[WHAT IS EXPECTED] Only one portion of the data is to be written out: from the line bearing "ATOM 196 N N" through the line bearing "ATOM 198 C C". Write it exactly as it appears.

[Items from a data source]
____

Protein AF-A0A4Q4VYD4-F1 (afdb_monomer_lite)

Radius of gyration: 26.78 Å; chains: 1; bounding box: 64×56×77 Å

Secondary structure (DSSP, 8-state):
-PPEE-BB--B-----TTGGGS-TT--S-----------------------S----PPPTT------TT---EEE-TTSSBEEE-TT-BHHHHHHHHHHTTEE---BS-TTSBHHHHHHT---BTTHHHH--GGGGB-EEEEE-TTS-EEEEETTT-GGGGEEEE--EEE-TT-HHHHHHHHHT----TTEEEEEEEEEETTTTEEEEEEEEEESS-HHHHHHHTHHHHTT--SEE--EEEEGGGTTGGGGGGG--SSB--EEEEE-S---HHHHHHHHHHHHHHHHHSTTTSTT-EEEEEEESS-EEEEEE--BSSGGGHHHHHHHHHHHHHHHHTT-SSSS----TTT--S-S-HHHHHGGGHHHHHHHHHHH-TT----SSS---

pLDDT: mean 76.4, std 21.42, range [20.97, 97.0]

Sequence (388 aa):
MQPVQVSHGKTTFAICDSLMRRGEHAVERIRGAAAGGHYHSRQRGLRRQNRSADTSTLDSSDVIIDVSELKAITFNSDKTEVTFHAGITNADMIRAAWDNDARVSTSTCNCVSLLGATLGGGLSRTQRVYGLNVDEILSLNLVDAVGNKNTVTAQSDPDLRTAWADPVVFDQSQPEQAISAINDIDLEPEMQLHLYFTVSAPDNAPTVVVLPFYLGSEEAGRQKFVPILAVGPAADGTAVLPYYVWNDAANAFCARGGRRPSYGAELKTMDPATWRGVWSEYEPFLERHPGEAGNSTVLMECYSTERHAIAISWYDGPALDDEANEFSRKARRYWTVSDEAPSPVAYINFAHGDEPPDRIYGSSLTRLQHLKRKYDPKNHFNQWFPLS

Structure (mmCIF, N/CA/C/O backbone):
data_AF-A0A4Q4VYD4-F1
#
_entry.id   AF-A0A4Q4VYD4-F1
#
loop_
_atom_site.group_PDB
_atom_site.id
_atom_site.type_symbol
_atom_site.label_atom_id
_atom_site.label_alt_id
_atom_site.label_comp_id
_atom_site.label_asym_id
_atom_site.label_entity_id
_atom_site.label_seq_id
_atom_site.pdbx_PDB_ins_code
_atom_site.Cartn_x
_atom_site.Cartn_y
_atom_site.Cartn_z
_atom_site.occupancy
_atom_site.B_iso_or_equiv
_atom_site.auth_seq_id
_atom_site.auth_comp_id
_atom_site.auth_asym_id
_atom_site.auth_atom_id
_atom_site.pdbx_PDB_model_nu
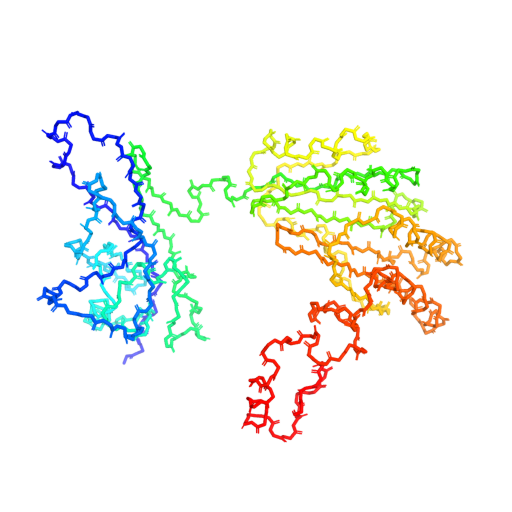m
ATOM 1 N N . MET A 1 1 ? -36.227 -22.689 11.796 1.00 33.28 1 MET A N 1
ATOM 2 C CA . MET A 1 1 ? -35.975 -21.267 11.494 1.00 33.28 1 MET A CA 1
ATOM 3 C C . MET A 1 1 ? -34.516 -21.142 11.104 1.00 33.28 1 MET A C 1
ATOM 5 O O . MET A 1 1 ? -33.692 -21.777 11.750 1.00 33.28 1 MET A O 1
ATOM 9 N N . GLN A 1 2 ? -34.203 -20.459 10.002 1.00 29.05 2 GLN A N 1
ATOM 10 C CA . GLN A 1 2 ? -32.821 -20.057 9.732 1.00 29.05 2 GLN A CA 1
ATOM 11 C C . GLN A 1 2 ? -32.548 -18.824 10.606 1.00 29.05 2 GLN A C 1
ATOM 13 O O . GLN A 1 2 ? -33.325 -17.878 10.496 1.00 29.05 2 GLN A O 1
ATOM 18 N N . PRO A 1 3 ? -31.536 -18.841 11.491 1.00 35.84 3 PRO A N 1
ATOM 19 C CA . PRO A 1 3 ? -31.243 -17.695 12.343 1.00 35.84 3 PRO A CA 1
ATOM 20 C C . PRO A 1 3 ? -30.861 -16.486 11.485 1.00 35.84 3 PRO A C 1
ATOM 22 O O . PRO A 1 3 ? -30.099 -16.620 10.521 1.00 35.84 3 PRO A O 1
ATOM 25 N N . VAL A 1 4 ? -31.417 -15.327 11.833 1.00 39.69 4 VAL A N 1
ATOM 26 C CA . VAL A 1 4 ? -31.165 -14.049 11.159 1.00 39.69 4 VAL A CA 1
ATOM 27 C C . VAL A 1 4 ? -29.730 -13.601 11.465 1.00 39.69 4 VAL A C 1
ATOM 29 O O . VAL A 1 4 ? -29.233 -13.747 12.585 1.00 39.69 4 VAL A O 1
ATOM 32 N N . GLN A 1 5 ? -29.033 -13.129 10.431 1.00 42.78 5 GLN A N 1
ATOM 33 C CA . GLN A 1 5 ? -27.667 -12.614 10.514 1.00 42.78 5 GLN A CA 1
ATOM 34 C C . GLN A 1 5 ? -27.660 -11.265 11.240 1.00 42.78 5 GLN A C 1
ATOM 36 O O . GLN A 1 5 ? -28.441 -10.386 10.885 1.00 42.78 5 GLN A O 1
ATOM 41 N N . VAL A 1 6 ? -26.755 -11.101 12.210 1.00 44.88 6 VAL A N 1
ATOM 42 C CA . VAL A 1 6 ? -26.591 -9.857 12.974 1.00 44.88 6 VAL A CA 1
ATOM 43 C C . VAL A 1 6 ? -25.227 -9.240 12.642 1.00 44.88 6 VAL A C 1
ATOM 45 O O . VAL A 1 6 ? -24.200 -9.832 12.975 1.00 44.88 6 VAL A O 1
ATOM 48 N N . SER A 1 7 ? -25.202 -8.073 11.996 1.00 43.25 7 SER A N 1
ATOM 49 C CA . SER A 1 7 ? -24.047 -7.166 11.947 1.00 43.25 7 SER A CA 1
ATOM 50 C C . SER A 1 7 ? -23.866 -6.489 13.314 1.00 43.25 7 SER A C 1
ATOM 52 O O . SER A 1 7 ? -24.826 -6.227 14.027 1.00 43.25 7 SER A O 1
ATOM 54 N N . HIS A 1 8 ? -22.646 -6.237 13.786 1.00 42.72 8 HIS A N 1
ATOM 55 C CA . HIS A 1 8 ? -22.441 -5.871 15.197 1.00 42.72 8 HIS A CA 1
ATOM 56 C C . HIS A 1 8 ? -22.479 -4.345 15.350 1.00 42.72 8 HIS A C 1
ATOM 58 O O . HIS A 1 8 ? -21.607 -3.623 14.875 1.00 42.72 8 HIS A O 1
ATOM 64 N N . GLY A 1 9 ? -23.517 -3.820 16.006 1.00 36.50 9 GLY A N 1
ATOM 65 C CA . GLY A 1 9 ? -23.877 -2.405 15.936 1.00 36.50 9 GLY A CA 1
ATOM 66 C C . GLY A 1 9 ? -23.851 -1.646 17.258 1.00 36.50 9 GLY A C 1
ATOM 67 O O . GLY A 1 9 ? -24.750 -1.798 18.075 1.00 36.50 9 GLY A O 1
ATOM 68 N N . LYS A 1 10 ? -22.919 -0.691 17.370 1.00 29.81 10 LYS A N 1
ATOM 69 C CA . LYS A 1 10 ? -22.791 0.366 18.396 1.00 29.81 10 LYS A CA 1
ATOM 70 C C . LYS A 1 10 ? -22.337 -0.115 19.782 1.00 29.81 10 LYS A C 1
ATOM 72 O O . LYS A 1 10 ? -23.100 -0.671 20.561 1.00 29.81 10 LYS A O 1
ATOM 77 N N . THR A 1 11 ? -21.100 0.195 20.158 1.00 32.94 11 THR A N 1
ATOM 78 C CA . THR A 1 11 ? -20.630 0.023 21.548 1.00 32.94 11 THR A CA 1
ATOM 79 C C . THR A 1 11 ? -20.938 1.277 22.354 1.00 32.94 11 THR A C 1
ATOM 81 O O . THR A 1 11 ? -20.386 2.318 22.028 1.00 32.94 11 THR A O 1
ATOM 84 N N . THR A 1 12 ? -21.774 1.237 23.397 1.00 26.02 12 THR A N 1
ATOM 85 C CA . THR A 1 12 ? -22.042 2.407 24.268 1.00 26.02 12 THR A CA 1
ATOM 86 C C . THR A 1 12 ? -21.086 2.449 25.458 1.00 26.02 12 THR A C 1
ATOM 88 O O . THR A 1 12 ? -21.042 1.520 26.263 1.00 26.02 12 THR A O 1
ATOM 91 N N . PHE A 1 13 ? -20.348 3.555 25.598 1.00 29.41 13 PHE A N 1
ATOM 92 C CA . PHE A 1 13 ? -19.542 3.864 26.779 1.00 29.41 13 PHE A CA 1
ATOM 93 C C . PHE A 1 13 ? -20.352 4.763 27.711 1.00 29.41 13 PHE A C 1
ATOM 95 O O . PHE A 1 13 ? -20.404 5.979 27.545 1.00 29.41 13 PHE A O 1
ATOM 102 N N . ALA A 1 14 ? -20.986 4.170 28.718 1.00 26.52 14 ALA A N 1
ATOM 103 C CA . ALA A 1 14 ? -21.505 4.919 29.855 1.00 26.52 14 ALA A CA 1
ATOM 104 C C . ALA A 1 14 ? -20.443 4.940 30.966 1.00 26.52 14 ALA A C 1
ATOM 106 O O . ALA A 1 14 ? -20.586 4.261 31.979 1.00 26.52 14 ALA A O 1
ATOM 107 N N . ILE A 1 15 ? -19.355 5.700 30.777 1.00 29.70 15 ILE A N 1
ATOM 108 C CA . ILE A 1 15 ? -18.495 6.070 31.909 1.00 29.70 15 ILE A CA 1
ATOM 109 C C . ILE A 1 15 ? -19.201 7.219 32.632 1.00 29.70 15 ILE A C 1
ATOM 111 O O . ILE A 1 15 ? -19.500 8.273 32.067 1.00 29.70 15 ILE A O 1
ATOM 115 N N . CYS A 1 16 ? -19.590 6.902 33.858 1.00 28.50 16 CYS A N 1
ATOM 116 C CA . CYS A 1 16 ? -20.588 7.569 34.669 1.00 28.50 16 CYS A CA 1
ATOM 117 C C . CYS A 1 16 ? -20.359 9.079 34.855 1.00 28.50 16 CYS A C 1
ATOM 119 O O . CYS A 1 16 ? -19.306 9.515 35.315 1.00 28.50 16 CYS A O 1
ATOM 121 N N . ASP A 1 17 ? -21.452 9.830 34.705 1.00 28.34 17 ASP A N 1
ATOM 122 C CA . ASP A 1 17 ? -21.730 11.180 35.232 1.00 28.34 17 ASP A CA 1
ATOM 123 C C . ASP A 1 17 ? -21.543 11.298 36.778 1.00 28.34 17 ASP A C 1
ATOM 125 O O . ASP A 1 17 ? -21.793 12.334 37.399 1.00 28.34 17 ASP A O 1
ATOM 129 N N . SER A 1 18 ? -21.109 10.210 37.433 1.00 29.78 18 SER A N 1
ATOM 130 C CA . SER A 1 18 ? -20.833 10.117 38.868 1.00 29.78 18 SER A CA 1
ATOM 131 C C . SER A 1 18 ? -19.348 10.226 39.242 1.00 29.78 18 SER A C 1
ATOM 133 O O . SER A 1 18 ? -19.070 10.563 40.391 1.00 29.78 18 SER A O 1
ATOM 135 N N . LEU A 1 19 ? -18.396 9.965 38.330 1.00 33.81 19 LEU A N 1
ATOM 136 C CA . LEU A 1 19 ? -16.954 10.033 38.642 1.00 33.81 19 LEU A CA 1
ATOM 137 C C . LEU A 1 19 ? -16.439 11.482 38.704 1.00 33.81 19 LEU A C 1
ATOM 139 O O . LEU A 1 19 ? -15.609 11.802 39.548 1.00 33.81 19 LEU A O 1
ATOM 143 N N . MET A 1 20 ? -17.019 12.388 37.911 1.00 32.88 20 MET A N 1
ATOM 144 C CA . MET A 1 20 ? -16.596 13.797 37.817 1.00 32.88 20 MET A CA 1
ATOM 145 C C . MET A 1 20 ? -17.120 14.702 38.951 1.00 32.88 20 MET A C 1
ATOM 147 O O . MET A 1 20 ? -16.799 15.884 38.994 1.00 32.88 20 MET A O 1
ATOM 151 N N . ARG A 1 21 ? -17.908 14.176 39.904 1.00 32.81 21 ARG A N 1
ATOM 152 C CA . ARG A 1 21 ? -18.361 14.939 41.090 1.00 32.81 21 ARG A CA 1
ATOM 153 C C . ARG A 1 21 ? -17.382 14.907 42.265 1.00 32.81 21 ARG A C 1
ATOM 155 O O . ARG A 1 21 ? -17.659 15.519 43.295 1.00 32.81 21 ARG A O 1
ATOM 162 N N . ARG A 1 22 ? -16.250 14.208 42.147 1.00 31.06 22 ARG A N 1
ATOM 163 C CA . ARG A 1 22 ? -15.211 14.189 43.181 1.00 31.06 22 ARG A CA 1
ATOM 164 C C . ARG A 1 22 ? -13.850 14.561 42.601 1.00 31.06 22 ARG A C 1
ATOM 166 O O . ARG A 1 22 ? -13.105 13.688 42.190 1.00 31.06 22 ARG A O 1
ATOM 173 N N . GLY A 1 23 ? -13.537 15.851 42.695 1.00 29.55 23 GLY A N 1
ATOM 174 C CA . GLY A 1 23 ? -12.174 16.333 42.909 1.00 29.55 23 GLY A CA 1
ATOM 175 C C . GLY A 1 23 ? -11.312 16.462 41.660 1.00 29.55 23 GLY A C 1
ATOM 176 O O . GLY A 1 23 ? -10.760 15.492 41.155 1.00 29.55 23 GLY A O 1
ATOM 177 N N . GLU A 1 24 ? -11.150 17.710 41.240 1.00 32.81 24 GLU A N 1
ATOM 178 C CA . GLU A 1 24 ? -10.041 18.224 40.440 1.00 32.81 24 GLU A CA 1
ATOM 179 C C . GLU A 1 24 ? -8.691 17.648 40.944 1.00 32.81 24 GLU A C 1
ATOM 181 O O . GLU A 1 24 ? -8.504 17.546 42.156 1.00 32.81 24 GLU A O 1
ATOM 186 N N . HIS A 1 25 ? -7.792 17.270 40.013 1.00 29.41 25 HIS A N 1
ATOM 187 C CA . HIS A 1 25 ? -6.362 16.873 40.154 1.00 29.41 25 HIS A CA 1
ATOM 188 C C . HIS A 1 25 ? -5.912 15.476 39.659 1.00 29.41 25 HIS A C 1
ATOM 190 O O . HIS A 1 25 ? -4.713 15.214 39.671 1.00 29.41 25 HIS A O 1
ATOM 196 N N . ALA A 1 26 ? -6.772 14.606 39.121 1.00 31.23 26 ALA A N 1
ATOM 197 C CA . ALA A 1 26 ? -6.335 13.305 38.576 1.00 31.23 26 ALA A CA 1
ATOM 198 C C . ALA A 1 26 ? -6.090 13.329 37.049 1.00 31.23 26 ALA A C 1
ATOM 200 O O . ALA A 1 26 ? -6.766 12.634 36.297 1.00 31.23 26 ALA A O 1
ATOM 201 N N . VAL A 1 27 ? -5.130 14.134 36.580 1.00 30.55 27 VAL A N 1
ATOM 202 C CA . VAL A 1 27 ? -4.603 14.041 35.201 1.00 30.55 27 VAL A CA 1
ATOM 203 C C . VAL A 1 27 ? -3.122 13.674 35.270 1.00 30.55 27 VAL A C 1
ATOM 205 O O . VAL A 1 27 ? -2.249 14.451 34.907 1.00 30.55 27 VAL A O 1
ATOM 208 N N . GLU A 1 28 ? -2.825 12.477 35.770 1.00 28.20 28 GLU A N 1
ATOM 209 C CA . GLU A 1 28 ? -1.526 11.840 35.556 1.00 28.20 28 GLU A CA 1
ATOM 210 C C . GLU A 1 28 ? -1.753 10.427 35.001 1.00 28.20 28 GLU A C 1
ATOM 212 O O . GLU A 1 28 ? -2.359 9.577 35.641 1.00 28.20 28 GLU A O 1
ATOM 217 N N . ARG A 1 29 ? -1.293 10.233 33.756 1.00 32.38 29 ARG A N 1
ATOM 218 C CA . ARG A 1 29 ? -1.117 8.964 33.021 1.00 32.38 29 ARG A CA 1
ATOM 219 C C . ARG A 1 29 ? -2.289 7.975 33.076 1.00 32.38 29 ARG A C 1
ATOM 221 O O . ARG A 1 29 ? -2.235 6.935 33.722 1.00 32.38 29 ARG A O 1
ATOM 228 N N . ILE A 1 30 ? -3.291 8.215 32.234 1.00 33.38 30 ILE A N 1
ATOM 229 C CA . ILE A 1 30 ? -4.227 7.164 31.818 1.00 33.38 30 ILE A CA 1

____

[ANSWER BOX]
ATOM 196 N N . ALA A 1 26 ? -6.772 14.606 39.121 1.00 31.23 26 ALA A N 1
ATOM 197 C CA . ALA A 1 26 ? -6.335 13.305 38.576 1.00 31.23 26 ALA A CA 1
ATOM 198 C C . ALA A 1 26 ? -6.090 13.329 37.049 1.00 31.23 26 ALA A C 1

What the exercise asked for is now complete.